BEGIN Record set

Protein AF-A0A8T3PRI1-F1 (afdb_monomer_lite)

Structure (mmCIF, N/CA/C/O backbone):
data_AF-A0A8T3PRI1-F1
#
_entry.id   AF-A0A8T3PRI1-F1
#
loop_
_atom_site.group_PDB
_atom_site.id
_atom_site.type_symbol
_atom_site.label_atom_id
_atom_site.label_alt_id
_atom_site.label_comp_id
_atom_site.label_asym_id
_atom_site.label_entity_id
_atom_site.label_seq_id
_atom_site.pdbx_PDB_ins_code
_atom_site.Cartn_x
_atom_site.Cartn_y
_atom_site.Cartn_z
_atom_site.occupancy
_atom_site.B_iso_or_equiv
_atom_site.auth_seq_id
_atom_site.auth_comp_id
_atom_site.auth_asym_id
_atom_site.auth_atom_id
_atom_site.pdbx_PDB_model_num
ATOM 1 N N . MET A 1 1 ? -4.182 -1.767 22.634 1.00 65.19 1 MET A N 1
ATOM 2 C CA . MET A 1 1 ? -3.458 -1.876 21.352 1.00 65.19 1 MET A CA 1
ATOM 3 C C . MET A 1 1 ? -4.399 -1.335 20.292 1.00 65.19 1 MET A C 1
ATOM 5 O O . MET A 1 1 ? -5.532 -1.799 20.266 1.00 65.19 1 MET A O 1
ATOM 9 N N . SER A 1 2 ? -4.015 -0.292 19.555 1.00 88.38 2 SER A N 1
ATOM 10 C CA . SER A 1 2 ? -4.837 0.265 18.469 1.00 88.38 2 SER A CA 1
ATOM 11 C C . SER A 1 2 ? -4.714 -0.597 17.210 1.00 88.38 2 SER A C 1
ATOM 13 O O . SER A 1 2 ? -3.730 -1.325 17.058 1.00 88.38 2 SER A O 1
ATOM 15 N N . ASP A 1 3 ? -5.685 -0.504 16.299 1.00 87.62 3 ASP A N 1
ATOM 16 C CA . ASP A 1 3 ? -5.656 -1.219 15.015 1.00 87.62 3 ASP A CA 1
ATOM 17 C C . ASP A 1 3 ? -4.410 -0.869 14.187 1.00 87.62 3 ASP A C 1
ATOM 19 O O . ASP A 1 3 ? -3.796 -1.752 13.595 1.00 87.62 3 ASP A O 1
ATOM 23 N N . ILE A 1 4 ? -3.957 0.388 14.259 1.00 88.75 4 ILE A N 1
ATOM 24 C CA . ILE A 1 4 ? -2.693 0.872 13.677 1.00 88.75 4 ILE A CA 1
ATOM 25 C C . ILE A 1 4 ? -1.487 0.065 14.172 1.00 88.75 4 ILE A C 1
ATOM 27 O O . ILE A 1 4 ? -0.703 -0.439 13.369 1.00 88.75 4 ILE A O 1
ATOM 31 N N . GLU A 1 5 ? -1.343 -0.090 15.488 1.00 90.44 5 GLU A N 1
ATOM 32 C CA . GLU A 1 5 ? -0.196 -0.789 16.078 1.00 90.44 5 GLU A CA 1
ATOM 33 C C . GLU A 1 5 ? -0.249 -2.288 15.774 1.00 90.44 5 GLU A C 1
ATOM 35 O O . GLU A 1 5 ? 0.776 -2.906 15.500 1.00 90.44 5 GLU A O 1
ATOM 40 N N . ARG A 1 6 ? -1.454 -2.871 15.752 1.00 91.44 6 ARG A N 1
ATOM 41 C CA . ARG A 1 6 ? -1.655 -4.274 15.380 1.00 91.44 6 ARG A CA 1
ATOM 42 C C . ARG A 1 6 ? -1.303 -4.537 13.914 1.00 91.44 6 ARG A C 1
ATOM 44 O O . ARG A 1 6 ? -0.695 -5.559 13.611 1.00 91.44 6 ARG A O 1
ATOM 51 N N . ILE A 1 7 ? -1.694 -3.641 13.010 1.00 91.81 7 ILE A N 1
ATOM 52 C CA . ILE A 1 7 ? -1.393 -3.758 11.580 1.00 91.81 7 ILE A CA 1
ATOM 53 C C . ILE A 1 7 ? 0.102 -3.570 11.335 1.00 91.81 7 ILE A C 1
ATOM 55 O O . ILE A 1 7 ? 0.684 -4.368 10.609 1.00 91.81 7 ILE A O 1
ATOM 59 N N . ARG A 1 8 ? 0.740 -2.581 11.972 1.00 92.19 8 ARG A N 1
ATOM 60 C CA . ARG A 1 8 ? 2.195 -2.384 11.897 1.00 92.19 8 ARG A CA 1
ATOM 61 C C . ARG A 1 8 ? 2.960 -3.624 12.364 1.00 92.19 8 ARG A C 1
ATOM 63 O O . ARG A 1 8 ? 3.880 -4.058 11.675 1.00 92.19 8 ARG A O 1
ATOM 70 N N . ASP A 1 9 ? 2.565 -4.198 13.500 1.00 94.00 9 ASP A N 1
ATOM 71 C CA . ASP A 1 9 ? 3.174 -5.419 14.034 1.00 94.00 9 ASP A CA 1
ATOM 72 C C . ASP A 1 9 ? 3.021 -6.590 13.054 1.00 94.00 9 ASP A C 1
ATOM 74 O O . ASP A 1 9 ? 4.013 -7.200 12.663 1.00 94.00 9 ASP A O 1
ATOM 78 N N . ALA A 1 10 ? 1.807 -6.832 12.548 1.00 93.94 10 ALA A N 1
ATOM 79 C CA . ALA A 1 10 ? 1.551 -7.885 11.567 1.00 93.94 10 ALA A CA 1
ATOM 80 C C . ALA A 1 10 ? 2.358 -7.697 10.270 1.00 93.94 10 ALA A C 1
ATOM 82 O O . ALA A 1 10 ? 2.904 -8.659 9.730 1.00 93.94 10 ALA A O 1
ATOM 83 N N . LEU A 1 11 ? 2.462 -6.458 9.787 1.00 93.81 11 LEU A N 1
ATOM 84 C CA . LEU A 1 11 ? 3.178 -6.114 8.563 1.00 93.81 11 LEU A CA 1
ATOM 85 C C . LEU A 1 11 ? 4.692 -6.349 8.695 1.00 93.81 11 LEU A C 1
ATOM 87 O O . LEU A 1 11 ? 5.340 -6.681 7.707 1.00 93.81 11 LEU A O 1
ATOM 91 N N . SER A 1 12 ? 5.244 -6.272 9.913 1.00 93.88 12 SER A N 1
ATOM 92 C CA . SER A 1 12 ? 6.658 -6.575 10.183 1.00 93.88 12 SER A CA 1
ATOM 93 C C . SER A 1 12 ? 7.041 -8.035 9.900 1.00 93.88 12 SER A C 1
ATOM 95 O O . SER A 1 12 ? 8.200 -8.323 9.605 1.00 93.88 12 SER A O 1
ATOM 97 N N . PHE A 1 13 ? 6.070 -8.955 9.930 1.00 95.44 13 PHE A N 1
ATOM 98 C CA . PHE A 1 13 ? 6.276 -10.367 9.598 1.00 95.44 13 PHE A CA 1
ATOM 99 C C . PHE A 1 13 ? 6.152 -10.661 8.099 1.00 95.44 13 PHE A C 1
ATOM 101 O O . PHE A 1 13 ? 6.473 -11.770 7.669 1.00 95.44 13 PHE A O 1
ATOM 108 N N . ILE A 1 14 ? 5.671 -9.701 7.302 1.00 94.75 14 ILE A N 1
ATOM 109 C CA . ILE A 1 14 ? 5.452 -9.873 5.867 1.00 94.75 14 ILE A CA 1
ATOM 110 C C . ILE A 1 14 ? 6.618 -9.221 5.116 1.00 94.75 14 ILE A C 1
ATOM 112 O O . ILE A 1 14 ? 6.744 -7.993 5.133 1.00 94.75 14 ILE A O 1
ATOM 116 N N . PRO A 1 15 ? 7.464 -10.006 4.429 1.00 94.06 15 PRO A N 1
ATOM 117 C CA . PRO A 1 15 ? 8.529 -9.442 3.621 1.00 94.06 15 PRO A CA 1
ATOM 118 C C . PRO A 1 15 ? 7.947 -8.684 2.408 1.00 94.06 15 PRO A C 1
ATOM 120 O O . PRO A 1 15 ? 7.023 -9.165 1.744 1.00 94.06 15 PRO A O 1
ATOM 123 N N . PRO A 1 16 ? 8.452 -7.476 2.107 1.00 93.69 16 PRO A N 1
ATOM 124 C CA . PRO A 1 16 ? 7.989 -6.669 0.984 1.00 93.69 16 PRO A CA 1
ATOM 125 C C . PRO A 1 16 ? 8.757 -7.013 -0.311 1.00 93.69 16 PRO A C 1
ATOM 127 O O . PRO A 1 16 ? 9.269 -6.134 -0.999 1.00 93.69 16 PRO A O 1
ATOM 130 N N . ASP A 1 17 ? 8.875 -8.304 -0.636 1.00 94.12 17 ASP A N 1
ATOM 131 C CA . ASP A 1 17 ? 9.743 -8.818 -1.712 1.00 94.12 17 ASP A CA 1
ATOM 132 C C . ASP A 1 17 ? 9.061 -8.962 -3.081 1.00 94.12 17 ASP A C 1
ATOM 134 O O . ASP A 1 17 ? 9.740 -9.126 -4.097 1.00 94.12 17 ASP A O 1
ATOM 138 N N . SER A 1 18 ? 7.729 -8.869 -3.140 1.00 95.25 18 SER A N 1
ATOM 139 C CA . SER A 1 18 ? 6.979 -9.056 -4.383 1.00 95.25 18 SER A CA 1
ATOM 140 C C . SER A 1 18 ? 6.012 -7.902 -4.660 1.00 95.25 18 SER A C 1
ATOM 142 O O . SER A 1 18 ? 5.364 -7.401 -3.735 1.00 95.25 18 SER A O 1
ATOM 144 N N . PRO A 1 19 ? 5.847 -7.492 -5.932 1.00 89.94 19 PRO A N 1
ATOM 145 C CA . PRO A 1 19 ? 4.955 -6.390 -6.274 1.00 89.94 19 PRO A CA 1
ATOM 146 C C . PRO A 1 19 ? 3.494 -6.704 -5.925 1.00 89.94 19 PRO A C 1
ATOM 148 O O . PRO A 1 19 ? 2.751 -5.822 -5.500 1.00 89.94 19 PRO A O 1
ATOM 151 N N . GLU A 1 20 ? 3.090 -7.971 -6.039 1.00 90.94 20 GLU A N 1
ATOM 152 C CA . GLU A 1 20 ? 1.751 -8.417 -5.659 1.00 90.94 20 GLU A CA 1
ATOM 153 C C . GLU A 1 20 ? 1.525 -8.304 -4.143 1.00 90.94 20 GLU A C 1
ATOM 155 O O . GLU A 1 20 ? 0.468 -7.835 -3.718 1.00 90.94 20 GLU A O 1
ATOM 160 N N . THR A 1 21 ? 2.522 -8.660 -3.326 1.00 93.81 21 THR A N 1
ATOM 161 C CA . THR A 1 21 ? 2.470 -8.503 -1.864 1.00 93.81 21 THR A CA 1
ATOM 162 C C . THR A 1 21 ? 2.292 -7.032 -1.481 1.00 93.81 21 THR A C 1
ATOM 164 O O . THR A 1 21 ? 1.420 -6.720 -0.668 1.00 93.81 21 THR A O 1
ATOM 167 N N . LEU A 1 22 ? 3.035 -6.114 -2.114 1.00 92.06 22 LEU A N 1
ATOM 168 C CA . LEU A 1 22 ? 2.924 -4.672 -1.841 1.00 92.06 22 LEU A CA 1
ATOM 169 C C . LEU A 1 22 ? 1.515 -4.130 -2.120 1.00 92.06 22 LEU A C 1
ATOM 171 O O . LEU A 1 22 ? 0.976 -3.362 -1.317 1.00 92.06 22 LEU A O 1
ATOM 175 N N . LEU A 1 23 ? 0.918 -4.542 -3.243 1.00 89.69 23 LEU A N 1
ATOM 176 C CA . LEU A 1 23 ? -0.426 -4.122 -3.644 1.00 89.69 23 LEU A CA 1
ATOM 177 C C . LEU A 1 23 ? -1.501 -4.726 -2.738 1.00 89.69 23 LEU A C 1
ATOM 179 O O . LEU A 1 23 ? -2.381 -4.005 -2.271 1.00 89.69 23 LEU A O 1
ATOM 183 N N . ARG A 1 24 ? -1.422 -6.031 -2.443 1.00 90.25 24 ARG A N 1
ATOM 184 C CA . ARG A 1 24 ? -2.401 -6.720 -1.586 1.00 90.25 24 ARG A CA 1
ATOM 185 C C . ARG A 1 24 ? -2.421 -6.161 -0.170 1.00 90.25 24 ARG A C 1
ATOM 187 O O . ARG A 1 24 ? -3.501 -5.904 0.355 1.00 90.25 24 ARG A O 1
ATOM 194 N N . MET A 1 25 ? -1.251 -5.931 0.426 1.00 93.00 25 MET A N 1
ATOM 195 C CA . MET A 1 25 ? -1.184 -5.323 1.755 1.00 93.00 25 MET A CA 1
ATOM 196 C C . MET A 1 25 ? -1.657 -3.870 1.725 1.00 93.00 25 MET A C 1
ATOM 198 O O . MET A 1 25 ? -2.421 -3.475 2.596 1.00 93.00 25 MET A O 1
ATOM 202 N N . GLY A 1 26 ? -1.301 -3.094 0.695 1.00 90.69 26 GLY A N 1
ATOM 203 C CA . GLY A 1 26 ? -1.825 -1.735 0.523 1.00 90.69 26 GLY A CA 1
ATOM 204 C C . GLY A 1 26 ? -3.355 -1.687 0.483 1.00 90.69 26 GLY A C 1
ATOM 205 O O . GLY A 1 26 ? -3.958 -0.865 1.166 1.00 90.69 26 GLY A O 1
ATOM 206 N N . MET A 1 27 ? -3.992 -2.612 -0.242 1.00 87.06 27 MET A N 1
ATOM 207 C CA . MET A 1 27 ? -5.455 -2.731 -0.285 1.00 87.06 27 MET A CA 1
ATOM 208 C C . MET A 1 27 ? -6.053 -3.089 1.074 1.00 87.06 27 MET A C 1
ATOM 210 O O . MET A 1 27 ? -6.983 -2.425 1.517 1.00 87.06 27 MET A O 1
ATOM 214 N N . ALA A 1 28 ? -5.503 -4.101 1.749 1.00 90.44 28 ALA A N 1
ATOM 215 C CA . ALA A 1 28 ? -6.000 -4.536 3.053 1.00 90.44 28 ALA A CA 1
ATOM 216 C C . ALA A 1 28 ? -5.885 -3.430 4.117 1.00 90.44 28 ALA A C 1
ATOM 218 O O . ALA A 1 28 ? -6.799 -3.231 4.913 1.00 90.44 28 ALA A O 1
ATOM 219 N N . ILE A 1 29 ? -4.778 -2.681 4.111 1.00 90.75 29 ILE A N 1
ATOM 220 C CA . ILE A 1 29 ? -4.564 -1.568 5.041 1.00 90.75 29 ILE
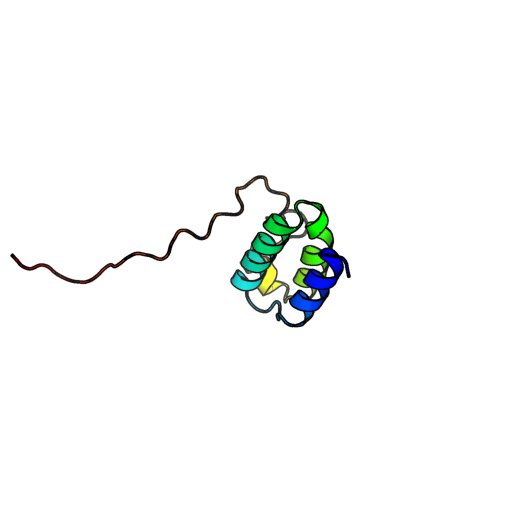 A CA 1
ATOM 221 C C . ILE A 1 29 ? -5.525 -0.415 4.718 1.00 90.75 29 ILE A C 1
ATOM 223 O O . ILE A 1 29 ? -6.104 0.157 5.637 1.00 90.75 29 ILE A O 1
ATOM 227 N N . LYS A 1 30 ? -5.729 -0.086 3.436 1.00 86.62 30 LYS A N 1
ATOM 228 C CA . LYS A 1 30 ? -6.652 0.978 3.013 1.00 86.62 30 LYS A CA 1
ATOM 229 C C . LYS A 1 30 ? -8.111 0.650 3.341 1.00 86.62 30 LYS A C 1
ATOM 231 O O . LYS A 1 30 ? -8.839 1.536 3.769 1.00 86.62 30 LYS A O 1
ATOM 236 N N . ASP A 1 31 ? -8.525 -0.605 3.178 1.00 87.81 31 ASP A N 1
ATOM 237 C CA . ASP A 1 31 ? -9.866 -1.076 3.552 1.00 87.81 31 ASP A CA 1
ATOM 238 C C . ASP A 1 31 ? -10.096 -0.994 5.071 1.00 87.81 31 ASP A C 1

END Record set

# Your goal:
From the records above, copy only the lines starting with the line that holds "ATOM 70 N N" and going on through the line that holds "ATOM 74 O O", exactly as written.

# Exercise answer:
ATOM 70 N N . ASP A 1 9 ? 2.565 -4.198 13.500 1.00 94.00 9 ASP A N 1
ATOM 71 C CA . ASP A 1 9 ? 3.174 -5.419 14.034 1.00 94.00 9 ASP A CA 1
ATOM 72 C C . ASP A 1 9 ? 3.021 -6.590 13.054 1.00 94.00 9 ASP A C 1
ATOM 74 O O . ASP A 1 9 ? 4.013 -7.200 12.663 1.00 94.00 9 ASP A O 1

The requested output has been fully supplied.